*** Block opens ***

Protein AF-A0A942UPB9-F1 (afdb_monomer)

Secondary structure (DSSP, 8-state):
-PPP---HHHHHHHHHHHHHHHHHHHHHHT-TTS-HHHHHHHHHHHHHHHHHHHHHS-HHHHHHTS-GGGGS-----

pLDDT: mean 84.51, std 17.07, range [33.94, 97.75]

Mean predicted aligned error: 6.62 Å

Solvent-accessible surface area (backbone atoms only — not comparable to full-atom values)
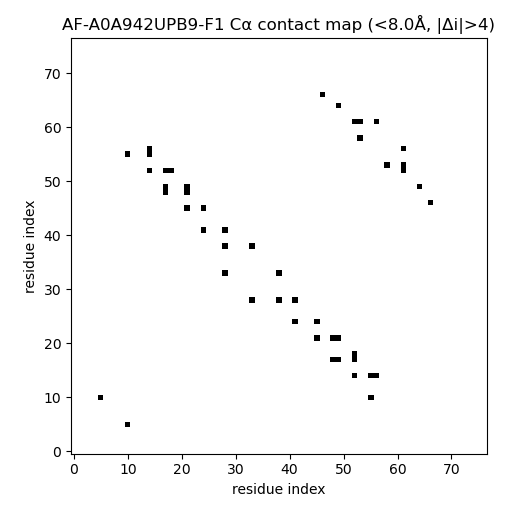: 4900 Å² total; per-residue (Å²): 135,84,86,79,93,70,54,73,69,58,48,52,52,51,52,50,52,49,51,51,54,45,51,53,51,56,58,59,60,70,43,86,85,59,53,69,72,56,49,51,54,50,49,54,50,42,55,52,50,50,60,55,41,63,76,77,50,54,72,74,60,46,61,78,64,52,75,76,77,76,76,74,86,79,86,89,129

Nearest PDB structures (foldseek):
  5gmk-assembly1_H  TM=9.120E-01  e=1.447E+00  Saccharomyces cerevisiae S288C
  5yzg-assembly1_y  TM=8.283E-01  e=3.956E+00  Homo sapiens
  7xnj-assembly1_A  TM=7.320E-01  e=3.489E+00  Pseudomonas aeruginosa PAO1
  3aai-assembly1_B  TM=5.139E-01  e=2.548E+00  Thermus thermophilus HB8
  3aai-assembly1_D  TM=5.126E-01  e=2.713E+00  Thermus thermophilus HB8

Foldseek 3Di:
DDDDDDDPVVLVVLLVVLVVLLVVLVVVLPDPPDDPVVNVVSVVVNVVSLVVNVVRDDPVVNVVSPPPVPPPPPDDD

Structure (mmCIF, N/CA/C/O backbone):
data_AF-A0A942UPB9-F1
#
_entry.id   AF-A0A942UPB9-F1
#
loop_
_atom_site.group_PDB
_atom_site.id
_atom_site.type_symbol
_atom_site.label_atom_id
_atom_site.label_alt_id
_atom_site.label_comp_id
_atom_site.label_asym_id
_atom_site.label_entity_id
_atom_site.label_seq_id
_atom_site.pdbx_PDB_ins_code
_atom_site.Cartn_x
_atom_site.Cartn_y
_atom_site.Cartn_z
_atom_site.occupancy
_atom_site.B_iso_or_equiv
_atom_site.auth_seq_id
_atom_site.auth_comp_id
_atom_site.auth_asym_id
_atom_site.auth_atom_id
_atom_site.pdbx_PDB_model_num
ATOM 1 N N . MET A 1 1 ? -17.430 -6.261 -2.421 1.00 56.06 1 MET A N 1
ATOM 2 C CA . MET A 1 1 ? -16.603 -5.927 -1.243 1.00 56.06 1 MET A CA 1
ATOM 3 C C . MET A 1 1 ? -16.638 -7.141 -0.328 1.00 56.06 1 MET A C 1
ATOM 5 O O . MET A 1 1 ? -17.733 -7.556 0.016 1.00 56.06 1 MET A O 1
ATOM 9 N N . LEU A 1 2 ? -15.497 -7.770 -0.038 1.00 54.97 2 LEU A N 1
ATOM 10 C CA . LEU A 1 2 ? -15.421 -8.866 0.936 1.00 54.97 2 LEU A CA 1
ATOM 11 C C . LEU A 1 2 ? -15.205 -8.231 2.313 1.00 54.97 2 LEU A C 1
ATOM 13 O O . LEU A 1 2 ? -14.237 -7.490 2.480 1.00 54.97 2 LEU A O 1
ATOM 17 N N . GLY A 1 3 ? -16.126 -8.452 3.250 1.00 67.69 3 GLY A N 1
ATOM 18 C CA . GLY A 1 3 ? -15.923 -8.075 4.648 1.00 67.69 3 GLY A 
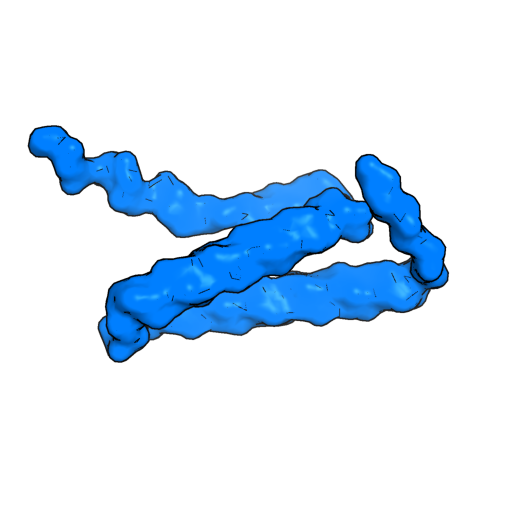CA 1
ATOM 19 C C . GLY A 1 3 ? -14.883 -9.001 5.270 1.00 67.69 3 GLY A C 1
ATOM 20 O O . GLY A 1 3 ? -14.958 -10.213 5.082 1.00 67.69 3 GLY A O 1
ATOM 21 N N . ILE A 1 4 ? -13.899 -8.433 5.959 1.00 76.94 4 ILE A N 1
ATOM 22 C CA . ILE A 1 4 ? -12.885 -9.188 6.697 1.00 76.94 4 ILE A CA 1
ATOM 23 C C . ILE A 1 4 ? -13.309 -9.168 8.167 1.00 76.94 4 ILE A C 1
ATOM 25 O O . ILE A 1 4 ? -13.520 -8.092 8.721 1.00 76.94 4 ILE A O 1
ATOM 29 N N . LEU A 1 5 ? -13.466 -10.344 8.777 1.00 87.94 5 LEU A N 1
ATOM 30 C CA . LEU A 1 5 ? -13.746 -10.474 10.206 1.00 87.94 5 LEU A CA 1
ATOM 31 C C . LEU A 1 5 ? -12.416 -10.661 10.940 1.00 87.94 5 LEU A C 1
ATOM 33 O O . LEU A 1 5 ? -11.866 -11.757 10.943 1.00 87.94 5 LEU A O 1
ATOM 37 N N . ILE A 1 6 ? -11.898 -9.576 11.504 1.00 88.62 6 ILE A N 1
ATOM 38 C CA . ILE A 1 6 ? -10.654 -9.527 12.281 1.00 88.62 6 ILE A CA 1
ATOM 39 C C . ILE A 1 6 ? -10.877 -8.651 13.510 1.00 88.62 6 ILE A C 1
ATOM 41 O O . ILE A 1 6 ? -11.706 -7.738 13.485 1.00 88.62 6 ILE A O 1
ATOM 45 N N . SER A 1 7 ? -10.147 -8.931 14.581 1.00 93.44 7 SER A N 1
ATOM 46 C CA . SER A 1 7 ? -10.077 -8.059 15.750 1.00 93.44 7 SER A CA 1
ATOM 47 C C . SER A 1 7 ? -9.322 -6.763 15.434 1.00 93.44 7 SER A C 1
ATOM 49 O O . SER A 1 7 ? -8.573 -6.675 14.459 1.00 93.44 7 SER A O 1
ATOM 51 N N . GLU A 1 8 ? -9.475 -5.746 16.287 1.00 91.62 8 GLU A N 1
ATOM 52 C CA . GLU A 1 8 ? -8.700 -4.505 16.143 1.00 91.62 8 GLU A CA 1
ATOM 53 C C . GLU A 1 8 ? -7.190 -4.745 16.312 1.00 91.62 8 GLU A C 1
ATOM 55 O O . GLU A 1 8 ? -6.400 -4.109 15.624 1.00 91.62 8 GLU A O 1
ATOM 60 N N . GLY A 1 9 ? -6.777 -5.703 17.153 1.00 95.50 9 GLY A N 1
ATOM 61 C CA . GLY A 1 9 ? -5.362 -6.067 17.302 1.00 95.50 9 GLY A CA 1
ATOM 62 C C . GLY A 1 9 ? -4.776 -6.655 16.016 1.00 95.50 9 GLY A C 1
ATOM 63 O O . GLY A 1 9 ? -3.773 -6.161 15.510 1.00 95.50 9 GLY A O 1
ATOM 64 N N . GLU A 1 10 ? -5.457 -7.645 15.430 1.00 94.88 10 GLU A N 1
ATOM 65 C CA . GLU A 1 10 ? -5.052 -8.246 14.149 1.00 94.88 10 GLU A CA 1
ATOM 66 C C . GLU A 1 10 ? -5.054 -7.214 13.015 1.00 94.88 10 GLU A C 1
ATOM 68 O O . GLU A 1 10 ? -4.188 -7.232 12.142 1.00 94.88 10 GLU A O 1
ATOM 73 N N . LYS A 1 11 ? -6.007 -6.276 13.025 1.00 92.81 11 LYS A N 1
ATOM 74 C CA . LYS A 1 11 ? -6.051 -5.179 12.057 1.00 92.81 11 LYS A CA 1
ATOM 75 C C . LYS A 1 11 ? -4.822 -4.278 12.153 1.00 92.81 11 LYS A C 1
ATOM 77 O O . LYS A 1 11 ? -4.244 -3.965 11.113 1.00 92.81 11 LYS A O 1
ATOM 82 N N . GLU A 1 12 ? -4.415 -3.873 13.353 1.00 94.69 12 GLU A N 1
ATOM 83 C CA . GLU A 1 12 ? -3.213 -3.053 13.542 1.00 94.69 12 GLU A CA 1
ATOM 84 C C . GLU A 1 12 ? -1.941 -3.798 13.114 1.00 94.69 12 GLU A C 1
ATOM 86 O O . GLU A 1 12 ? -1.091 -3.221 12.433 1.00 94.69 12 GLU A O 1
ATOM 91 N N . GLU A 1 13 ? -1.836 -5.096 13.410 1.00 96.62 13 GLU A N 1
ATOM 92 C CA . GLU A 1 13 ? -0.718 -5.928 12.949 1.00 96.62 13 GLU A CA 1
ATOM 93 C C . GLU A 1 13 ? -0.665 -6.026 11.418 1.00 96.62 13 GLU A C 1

*** Block closes ***
*** Block opens ***

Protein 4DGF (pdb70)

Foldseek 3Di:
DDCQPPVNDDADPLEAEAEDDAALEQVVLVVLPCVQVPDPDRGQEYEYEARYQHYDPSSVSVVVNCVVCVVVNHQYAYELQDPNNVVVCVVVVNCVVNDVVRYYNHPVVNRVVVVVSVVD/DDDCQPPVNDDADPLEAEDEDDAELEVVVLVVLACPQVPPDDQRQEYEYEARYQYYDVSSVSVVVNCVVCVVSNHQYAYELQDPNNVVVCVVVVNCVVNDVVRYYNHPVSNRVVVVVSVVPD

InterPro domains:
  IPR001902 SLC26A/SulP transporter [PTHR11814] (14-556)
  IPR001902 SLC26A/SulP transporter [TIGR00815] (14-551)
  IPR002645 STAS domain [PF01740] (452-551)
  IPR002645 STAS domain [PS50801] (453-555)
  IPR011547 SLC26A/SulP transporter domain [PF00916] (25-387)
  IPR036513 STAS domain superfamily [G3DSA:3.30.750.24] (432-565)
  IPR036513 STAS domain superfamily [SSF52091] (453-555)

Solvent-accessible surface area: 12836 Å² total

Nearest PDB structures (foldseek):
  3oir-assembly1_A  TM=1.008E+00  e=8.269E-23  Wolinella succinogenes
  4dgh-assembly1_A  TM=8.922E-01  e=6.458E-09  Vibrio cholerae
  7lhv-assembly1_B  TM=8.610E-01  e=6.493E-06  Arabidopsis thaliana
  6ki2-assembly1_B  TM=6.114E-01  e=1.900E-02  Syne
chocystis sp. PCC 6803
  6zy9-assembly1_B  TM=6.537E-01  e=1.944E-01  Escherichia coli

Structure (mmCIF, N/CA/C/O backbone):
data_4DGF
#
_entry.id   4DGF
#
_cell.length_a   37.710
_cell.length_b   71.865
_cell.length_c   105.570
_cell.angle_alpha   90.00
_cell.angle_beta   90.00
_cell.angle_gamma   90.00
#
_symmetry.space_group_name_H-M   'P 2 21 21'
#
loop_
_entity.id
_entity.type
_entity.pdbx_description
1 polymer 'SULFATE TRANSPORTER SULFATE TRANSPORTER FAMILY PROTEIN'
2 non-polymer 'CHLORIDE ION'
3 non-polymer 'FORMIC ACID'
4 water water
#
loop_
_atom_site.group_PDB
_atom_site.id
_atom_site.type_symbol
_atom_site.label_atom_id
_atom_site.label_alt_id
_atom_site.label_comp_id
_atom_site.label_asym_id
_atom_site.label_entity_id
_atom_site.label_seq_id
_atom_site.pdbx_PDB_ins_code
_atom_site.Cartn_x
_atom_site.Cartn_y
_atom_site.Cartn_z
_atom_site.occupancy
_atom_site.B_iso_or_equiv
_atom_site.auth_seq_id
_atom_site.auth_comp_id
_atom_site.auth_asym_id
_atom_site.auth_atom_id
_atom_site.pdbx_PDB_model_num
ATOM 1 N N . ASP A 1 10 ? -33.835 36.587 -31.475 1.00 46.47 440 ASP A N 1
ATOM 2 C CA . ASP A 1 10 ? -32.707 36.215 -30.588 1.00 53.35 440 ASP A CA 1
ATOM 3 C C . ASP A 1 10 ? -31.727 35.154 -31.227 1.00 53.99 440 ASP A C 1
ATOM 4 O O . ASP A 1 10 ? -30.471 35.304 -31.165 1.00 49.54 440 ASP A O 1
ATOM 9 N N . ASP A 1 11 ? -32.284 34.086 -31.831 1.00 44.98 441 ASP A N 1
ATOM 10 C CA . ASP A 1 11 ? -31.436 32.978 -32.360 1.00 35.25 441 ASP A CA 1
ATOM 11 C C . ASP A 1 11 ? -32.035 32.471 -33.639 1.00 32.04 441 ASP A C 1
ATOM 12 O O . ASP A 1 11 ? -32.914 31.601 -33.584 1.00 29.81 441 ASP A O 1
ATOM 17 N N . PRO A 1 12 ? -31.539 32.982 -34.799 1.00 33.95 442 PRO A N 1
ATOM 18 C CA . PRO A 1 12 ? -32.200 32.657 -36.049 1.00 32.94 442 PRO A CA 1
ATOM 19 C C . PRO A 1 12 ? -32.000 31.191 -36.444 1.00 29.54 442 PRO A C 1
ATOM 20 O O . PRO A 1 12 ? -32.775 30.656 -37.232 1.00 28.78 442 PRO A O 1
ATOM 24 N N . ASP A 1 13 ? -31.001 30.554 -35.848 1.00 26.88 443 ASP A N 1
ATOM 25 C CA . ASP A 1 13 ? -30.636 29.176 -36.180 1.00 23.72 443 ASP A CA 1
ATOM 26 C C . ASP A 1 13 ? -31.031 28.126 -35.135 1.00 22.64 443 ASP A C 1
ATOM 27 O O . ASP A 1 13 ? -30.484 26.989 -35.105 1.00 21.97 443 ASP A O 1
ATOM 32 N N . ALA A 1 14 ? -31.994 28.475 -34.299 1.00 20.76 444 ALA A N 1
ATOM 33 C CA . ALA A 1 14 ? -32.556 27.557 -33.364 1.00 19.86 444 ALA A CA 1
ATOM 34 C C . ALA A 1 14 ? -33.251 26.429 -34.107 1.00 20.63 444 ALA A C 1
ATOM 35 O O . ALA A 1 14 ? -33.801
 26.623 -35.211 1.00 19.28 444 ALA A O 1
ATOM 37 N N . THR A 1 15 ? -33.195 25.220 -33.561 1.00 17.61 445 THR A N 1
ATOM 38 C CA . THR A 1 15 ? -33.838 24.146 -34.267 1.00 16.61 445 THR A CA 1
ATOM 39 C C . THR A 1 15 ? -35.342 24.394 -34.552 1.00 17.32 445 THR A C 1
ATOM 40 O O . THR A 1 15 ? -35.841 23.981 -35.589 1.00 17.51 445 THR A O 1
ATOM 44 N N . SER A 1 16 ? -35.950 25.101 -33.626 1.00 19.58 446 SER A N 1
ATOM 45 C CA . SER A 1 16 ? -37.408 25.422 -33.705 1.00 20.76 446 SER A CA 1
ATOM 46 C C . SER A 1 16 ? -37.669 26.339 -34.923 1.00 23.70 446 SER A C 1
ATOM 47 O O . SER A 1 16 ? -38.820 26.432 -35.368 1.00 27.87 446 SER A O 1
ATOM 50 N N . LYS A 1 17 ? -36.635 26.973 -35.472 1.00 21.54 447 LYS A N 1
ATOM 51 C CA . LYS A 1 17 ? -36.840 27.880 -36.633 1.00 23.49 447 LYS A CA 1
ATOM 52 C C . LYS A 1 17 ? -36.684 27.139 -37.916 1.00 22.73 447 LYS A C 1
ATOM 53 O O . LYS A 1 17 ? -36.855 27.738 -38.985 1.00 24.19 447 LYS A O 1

*** Block closes ***

=== What is needed ===
Within the listing above, tally the lines where the word "surface" occurs and write only the total.

=== Task solution ===
2